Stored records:
◆ ◆ ◆ ◆
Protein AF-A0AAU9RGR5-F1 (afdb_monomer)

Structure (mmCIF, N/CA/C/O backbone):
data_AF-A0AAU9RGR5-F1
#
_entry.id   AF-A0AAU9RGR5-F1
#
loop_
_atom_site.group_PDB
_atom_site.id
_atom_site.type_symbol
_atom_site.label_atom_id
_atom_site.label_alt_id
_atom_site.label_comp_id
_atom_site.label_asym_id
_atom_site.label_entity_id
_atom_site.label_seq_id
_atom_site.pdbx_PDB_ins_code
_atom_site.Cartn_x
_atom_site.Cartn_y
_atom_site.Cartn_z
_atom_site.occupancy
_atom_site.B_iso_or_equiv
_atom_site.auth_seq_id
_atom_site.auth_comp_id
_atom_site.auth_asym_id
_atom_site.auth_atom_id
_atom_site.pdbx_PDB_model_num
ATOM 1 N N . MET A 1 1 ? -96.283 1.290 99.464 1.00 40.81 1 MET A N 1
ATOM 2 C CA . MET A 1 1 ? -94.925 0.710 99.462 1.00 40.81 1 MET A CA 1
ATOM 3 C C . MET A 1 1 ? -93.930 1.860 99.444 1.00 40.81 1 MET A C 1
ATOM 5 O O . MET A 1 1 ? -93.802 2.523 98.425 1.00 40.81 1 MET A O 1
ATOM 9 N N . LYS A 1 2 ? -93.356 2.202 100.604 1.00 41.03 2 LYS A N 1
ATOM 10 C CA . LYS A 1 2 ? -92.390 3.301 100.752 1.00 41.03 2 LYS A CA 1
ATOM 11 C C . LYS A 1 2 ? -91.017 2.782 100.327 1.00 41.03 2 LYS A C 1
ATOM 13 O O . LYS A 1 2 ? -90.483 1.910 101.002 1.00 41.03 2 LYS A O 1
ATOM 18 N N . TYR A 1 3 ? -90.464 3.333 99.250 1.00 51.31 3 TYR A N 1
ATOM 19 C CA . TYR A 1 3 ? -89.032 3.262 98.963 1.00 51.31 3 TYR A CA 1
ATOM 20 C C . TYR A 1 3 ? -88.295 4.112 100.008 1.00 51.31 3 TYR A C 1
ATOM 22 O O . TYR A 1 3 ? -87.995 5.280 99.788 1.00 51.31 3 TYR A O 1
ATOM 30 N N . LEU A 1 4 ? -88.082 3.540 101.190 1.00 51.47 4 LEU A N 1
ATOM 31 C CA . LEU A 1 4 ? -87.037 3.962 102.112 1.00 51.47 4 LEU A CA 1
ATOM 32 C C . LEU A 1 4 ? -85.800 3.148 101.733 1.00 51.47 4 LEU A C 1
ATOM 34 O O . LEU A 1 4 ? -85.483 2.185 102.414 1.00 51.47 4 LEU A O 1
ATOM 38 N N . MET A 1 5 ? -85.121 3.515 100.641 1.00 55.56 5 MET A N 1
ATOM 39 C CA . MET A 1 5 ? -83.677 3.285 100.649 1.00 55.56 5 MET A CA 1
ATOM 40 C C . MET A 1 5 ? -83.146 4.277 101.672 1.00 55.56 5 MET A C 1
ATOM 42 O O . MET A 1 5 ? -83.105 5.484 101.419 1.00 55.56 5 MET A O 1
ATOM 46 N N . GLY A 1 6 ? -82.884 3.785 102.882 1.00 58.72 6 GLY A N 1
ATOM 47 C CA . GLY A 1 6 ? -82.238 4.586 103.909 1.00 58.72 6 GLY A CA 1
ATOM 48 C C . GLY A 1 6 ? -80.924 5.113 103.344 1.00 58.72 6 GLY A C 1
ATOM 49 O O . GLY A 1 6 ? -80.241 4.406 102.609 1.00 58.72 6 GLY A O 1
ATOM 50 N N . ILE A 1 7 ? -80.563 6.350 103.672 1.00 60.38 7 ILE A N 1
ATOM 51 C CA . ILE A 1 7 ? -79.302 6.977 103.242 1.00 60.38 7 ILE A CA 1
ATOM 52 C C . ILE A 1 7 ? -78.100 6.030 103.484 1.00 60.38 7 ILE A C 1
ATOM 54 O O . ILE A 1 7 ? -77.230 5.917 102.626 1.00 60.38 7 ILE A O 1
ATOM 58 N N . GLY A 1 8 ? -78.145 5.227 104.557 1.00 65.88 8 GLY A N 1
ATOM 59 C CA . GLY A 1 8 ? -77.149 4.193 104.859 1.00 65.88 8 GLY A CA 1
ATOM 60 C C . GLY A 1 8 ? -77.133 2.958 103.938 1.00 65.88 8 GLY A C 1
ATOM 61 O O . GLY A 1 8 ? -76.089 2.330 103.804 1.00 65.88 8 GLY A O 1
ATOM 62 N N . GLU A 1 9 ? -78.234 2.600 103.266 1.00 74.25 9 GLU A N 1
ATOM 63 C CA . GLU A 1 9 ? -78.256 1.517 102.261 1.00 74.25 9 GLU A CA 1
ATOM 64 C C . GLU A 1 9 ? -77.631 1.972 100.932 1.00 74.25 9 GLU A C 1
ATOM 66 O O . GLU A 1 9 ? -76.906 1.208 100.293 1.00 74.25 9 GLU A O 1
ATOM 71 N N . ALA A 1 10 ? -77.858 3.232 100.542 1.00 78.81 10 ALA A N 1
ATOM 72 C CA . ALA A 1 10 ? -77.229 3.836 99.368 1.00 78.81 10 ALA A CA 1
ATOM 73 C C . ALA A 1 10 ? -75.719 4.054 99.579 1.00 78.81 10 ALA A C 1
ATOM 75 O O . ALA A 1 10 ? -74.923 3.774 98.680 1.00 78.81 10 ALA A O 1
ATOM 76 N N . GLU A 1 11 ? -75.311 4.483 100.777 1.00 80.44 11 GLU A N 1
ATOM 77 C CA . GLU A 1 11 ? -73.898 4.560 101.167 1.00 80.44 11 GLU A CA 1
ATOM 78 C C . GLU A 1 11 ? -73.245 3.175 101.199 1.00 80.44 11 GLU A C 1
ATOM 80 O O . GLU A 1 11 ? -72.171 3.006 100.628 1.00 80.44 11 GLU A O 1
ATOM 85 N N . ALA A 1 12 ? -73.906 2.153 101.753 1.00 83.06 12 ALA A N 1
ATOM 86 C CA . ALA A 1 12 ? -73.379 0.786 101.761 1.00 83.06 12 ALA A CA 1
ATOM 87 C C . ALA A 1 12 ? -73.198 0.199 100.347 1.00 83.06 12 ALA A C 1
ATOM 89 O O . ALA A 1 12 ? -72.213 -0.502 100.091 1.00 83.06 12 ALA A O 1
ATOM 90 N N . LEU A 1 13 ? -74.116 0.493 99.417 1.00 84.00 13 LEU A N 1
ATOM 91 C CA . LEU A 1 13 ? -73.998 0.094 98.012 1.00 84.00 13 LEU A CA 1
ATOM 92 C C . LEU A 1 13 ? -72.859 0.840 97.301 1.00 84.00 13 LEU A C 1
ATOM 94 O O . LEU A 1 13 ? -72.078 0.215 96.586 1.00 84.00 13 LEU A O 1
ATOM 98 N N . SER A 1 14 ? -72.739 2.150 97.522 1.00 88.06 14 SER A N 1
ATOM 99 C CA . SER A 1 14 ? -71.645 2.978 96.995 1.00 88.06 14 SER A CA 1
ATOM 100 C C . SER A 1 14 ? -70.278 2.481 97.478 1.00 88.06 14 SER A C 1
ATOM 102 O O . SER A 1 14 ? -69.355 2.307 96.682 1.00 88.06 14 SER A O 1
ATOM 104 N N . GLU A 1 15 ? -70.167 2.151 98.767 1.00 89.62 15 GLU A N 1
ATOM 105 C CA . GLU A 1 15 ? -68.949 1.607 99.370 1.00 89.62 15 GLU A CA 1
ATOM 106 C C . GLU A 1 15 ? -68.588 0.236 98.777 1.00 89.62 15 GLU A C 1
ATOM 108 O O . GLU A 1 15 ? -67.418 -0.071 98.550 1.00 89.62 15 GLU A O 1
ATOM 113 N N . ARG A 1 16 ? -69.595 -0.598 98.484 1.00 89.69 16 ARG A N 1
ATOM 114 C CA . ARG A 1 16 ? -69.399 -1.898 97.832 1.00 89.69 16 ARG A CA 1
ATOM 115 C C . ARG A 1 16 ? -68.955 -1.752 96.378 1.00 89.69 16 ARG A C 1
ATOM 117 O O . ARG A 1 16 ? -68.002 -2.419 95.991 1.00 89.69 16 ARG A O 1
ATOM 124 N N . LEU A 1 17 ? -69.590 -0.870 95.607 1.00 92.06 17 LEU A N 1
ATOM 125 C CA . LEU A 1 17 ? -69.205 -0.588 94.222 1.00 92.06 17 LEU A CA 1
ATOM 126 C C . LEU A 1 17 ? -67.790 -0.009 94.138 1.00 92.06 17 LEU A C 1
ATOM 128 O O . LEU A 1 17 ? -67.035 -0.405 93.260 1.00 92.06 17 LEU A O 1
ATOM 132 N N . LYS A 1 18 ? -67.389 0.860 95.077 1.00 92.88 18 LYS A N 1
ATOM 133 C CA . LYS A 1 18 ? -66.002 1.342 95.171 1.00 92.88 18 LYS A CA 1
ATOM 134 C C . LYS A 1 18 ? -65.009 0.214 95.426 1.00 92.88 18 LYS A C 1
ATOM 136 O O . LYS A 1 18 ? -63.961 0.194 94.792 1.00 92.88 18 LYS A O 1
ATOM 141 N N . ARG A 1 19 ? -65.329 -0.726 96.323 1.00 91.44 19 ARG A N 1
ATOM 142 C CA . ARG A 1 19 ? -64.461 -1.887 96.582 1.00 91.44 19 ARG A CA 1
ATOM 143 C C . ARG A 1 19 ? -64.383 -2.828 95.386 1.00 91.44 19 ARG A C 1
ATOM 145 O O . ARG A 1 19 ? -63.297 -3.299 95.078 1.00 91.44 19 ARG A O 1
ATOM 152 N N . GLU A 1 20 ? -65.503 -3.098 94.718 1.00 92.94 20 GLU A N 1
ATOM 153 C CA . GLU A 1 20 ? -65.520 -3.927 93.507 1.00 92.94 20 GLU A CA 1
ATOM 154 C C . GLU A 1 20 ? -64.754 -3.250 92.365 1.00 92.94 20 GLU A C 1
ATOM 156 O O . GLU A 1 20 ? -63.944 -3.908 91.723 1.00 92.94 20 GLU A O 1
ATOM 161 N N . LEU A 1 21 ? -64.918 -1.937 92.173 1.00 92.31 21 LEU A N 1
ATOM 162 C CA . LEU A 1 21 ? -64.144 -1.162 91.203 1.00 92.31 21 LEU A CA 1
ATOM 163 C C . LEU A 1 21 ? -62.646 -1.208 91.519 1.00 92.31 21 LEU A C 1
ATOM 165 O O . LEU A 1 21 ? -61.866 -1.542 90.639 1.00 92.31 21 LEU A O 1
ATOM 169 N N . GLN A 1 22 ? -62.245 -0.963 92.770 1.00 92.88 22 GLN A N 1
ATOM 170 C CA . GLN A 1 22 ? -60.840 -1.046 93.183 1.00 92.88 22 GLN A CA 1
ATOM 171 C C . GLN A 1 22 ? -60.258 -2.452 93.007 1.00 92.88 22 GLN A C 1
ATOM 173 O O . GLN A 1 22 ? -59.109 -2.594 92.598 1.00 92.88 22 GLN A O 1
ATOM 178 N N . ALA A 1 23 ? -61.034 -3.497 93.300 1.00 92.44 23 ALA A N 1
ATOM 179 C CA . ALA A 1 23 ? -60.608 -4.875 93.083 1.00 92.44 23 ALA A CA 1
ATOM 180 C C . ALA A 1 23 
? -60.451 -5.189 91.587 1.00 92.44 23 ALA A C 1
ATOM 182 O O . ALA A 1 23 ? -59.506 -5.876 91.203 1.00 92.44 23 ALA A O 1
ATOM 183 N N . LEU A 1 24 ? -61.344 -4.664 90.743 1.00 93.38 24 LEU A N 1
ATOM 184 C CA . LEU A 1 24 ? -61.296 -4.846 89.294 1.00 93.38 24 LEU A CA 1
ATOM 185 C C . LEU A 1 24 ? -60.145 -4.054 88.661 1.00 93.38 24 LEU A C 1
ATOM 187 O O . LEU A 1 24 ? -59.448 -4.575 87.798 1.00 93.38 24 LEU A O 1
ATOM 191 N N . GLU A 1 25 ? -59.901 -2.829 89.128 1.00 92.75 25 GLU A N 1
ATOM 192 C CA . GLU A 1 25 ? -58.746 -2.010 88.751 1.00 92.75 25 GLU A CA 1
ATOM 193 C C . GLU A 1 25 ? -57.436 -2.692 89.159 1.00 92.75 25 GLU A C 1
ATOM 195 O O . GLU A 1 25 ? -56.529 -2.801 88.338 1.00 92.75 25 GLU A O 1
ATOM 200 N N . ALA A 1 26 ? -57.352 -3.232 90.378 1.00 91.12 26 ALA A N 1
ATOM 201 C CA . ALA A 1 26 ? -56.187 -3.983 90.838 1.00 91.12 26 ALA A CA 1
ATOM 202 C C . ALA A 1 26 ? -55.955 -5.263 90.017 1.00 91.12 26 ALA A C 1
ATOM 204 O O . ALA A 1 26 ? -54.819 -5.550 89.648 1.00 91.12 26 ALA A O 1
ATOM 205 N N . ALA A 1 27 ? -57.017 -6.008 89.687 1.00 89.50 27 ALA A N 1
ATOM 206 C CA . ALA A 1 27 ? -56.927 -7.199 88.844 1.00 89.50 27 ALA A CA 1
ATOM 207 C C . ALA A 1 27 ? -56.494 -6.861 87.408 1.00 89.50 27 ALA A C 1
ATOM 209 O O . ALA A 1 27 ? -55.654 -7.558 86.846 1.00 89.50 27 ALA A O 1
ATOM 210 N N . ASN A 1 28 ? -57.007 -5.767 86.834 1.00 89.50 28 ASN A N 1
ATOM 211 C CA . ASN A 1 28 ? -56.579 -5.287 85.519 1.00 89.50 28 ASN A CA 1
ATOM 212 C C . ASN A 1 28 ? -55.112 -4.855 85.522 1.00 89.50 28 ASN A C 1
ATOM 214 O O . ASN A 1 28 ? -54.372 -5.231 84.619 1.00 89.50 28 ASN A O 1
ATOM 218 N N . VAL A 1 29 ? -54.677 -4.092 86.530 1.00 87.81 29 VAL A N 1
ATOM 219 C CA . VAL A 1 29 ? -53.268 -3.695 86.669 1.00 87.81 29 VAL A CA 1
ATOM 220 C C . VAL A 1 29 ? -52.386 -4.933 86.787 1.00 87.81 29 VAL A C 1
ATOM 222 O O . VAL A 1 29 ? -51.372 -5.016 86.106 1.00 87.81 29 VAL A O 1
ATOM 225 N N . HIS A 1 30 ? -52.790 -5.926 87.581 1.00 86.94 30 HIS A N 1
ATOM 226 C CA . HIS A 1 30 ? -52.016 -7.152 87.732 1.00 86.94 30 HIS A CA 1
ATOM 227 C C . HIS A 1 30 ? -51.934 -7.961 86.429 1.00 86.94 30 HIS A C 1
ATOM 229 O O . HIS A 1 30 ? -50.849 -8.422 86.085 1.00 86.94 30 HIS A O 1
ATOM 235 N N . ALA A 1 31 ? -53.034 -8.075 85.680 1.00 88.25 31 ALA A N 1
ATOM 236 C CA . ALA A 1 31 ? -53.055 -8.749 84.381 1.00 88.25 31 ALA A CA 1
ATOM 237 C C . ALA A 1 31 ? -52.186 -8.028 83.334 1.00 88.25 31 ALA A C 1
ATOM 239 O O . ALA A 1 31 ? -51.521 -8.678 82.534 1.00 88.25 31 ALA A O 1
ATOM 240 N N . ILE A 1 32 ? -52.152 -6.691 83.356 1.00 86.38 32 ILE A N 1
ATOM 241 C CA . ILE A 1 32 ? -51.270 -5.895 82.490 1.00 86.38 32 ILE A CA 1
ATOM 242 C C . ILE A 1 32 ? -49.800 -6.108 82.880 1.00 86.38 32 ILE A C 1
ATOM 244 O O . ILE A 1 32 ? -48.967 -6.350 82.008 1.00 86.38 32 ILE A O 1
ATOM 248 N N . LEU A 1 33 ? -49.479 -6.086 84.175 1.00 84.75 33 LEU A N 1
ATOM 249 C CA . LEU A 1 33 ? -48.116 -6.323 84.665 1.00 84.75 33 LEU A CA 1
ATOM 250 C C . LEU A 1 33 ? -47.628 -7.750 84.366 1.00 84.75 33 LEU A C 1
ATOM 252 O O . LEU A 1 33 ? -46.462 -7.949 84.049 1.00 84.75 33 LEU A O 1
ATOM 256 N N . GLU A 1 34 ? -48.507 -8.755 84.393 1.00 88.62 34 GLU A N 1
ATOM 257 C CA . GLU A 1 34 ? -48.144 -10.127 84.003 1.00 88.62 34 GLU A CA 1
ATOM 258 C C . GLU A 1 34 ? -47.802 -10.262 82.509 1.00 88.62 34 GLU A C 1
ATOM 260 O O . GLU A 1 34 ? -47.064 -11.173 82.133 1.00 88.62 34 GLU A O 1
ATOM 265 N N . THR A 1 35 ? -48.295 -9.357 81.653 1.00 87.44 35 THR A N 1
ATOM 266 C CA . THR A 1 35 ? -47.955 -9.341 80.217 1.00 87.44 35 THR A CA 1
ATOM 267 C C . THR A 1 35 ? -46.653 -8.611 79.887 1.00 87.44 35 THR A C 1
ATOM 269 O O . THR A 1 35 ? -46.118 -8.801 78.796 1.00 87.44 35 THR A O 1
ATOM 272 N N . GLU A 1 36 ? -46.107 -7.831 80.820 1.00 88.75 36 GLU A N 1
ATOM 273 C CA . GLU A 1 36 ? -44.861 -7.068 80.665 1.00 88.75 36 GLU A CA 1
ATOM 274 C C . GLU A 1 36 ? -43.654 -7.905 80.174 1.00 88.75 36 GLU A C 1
◆ ◆ ◆ ◆
TASK DIRECTIONS: Copy range, inclusive: the line holding "ATOM 63 C CA" to the line holding "ATOM 76 N N". Reproduce exactly those lines of the records above and no others.

RESPONSE TO THIS EXERCISE:
ATOM 63 C CA . GLU A 1 9 ? -78.256 1.517 102.261 1.00 74.25 9 GLU A CA 1
ATOM 64 C C . GLU A 1 9 ? -77.631 1.972 100.932 1.00 74.25 9 GLU A C 1
ATOM 66 O O . GLU A 1 9 ? -76.906 1.208 100.293 1.00 74.25 9 GLU A O 1
ATOM 71 N N . ALA A 1 10 ? -77.858 3.232 100.542 1.00 78.81 10 ALA A N 1
ATOM 72 C CA . ALA A 1 10 ? -77.229 3.836 99.368 1.00 78.81 10 ALA A CA 1
ATOM 73 C C . ALA A 1 10 ? -75.719 4.054 99.579 1.00 78.81 10 ALA A C 1
ATOM 75 O O . ALA A 1 10 ? -74.923 3.774 98.680 1.00 78.81 10 ALA A O 1
ATOM 76 N N . GLU A 1 11 ? -75.311 4.483 100.777 1.00 80.44 11 GLU A N 1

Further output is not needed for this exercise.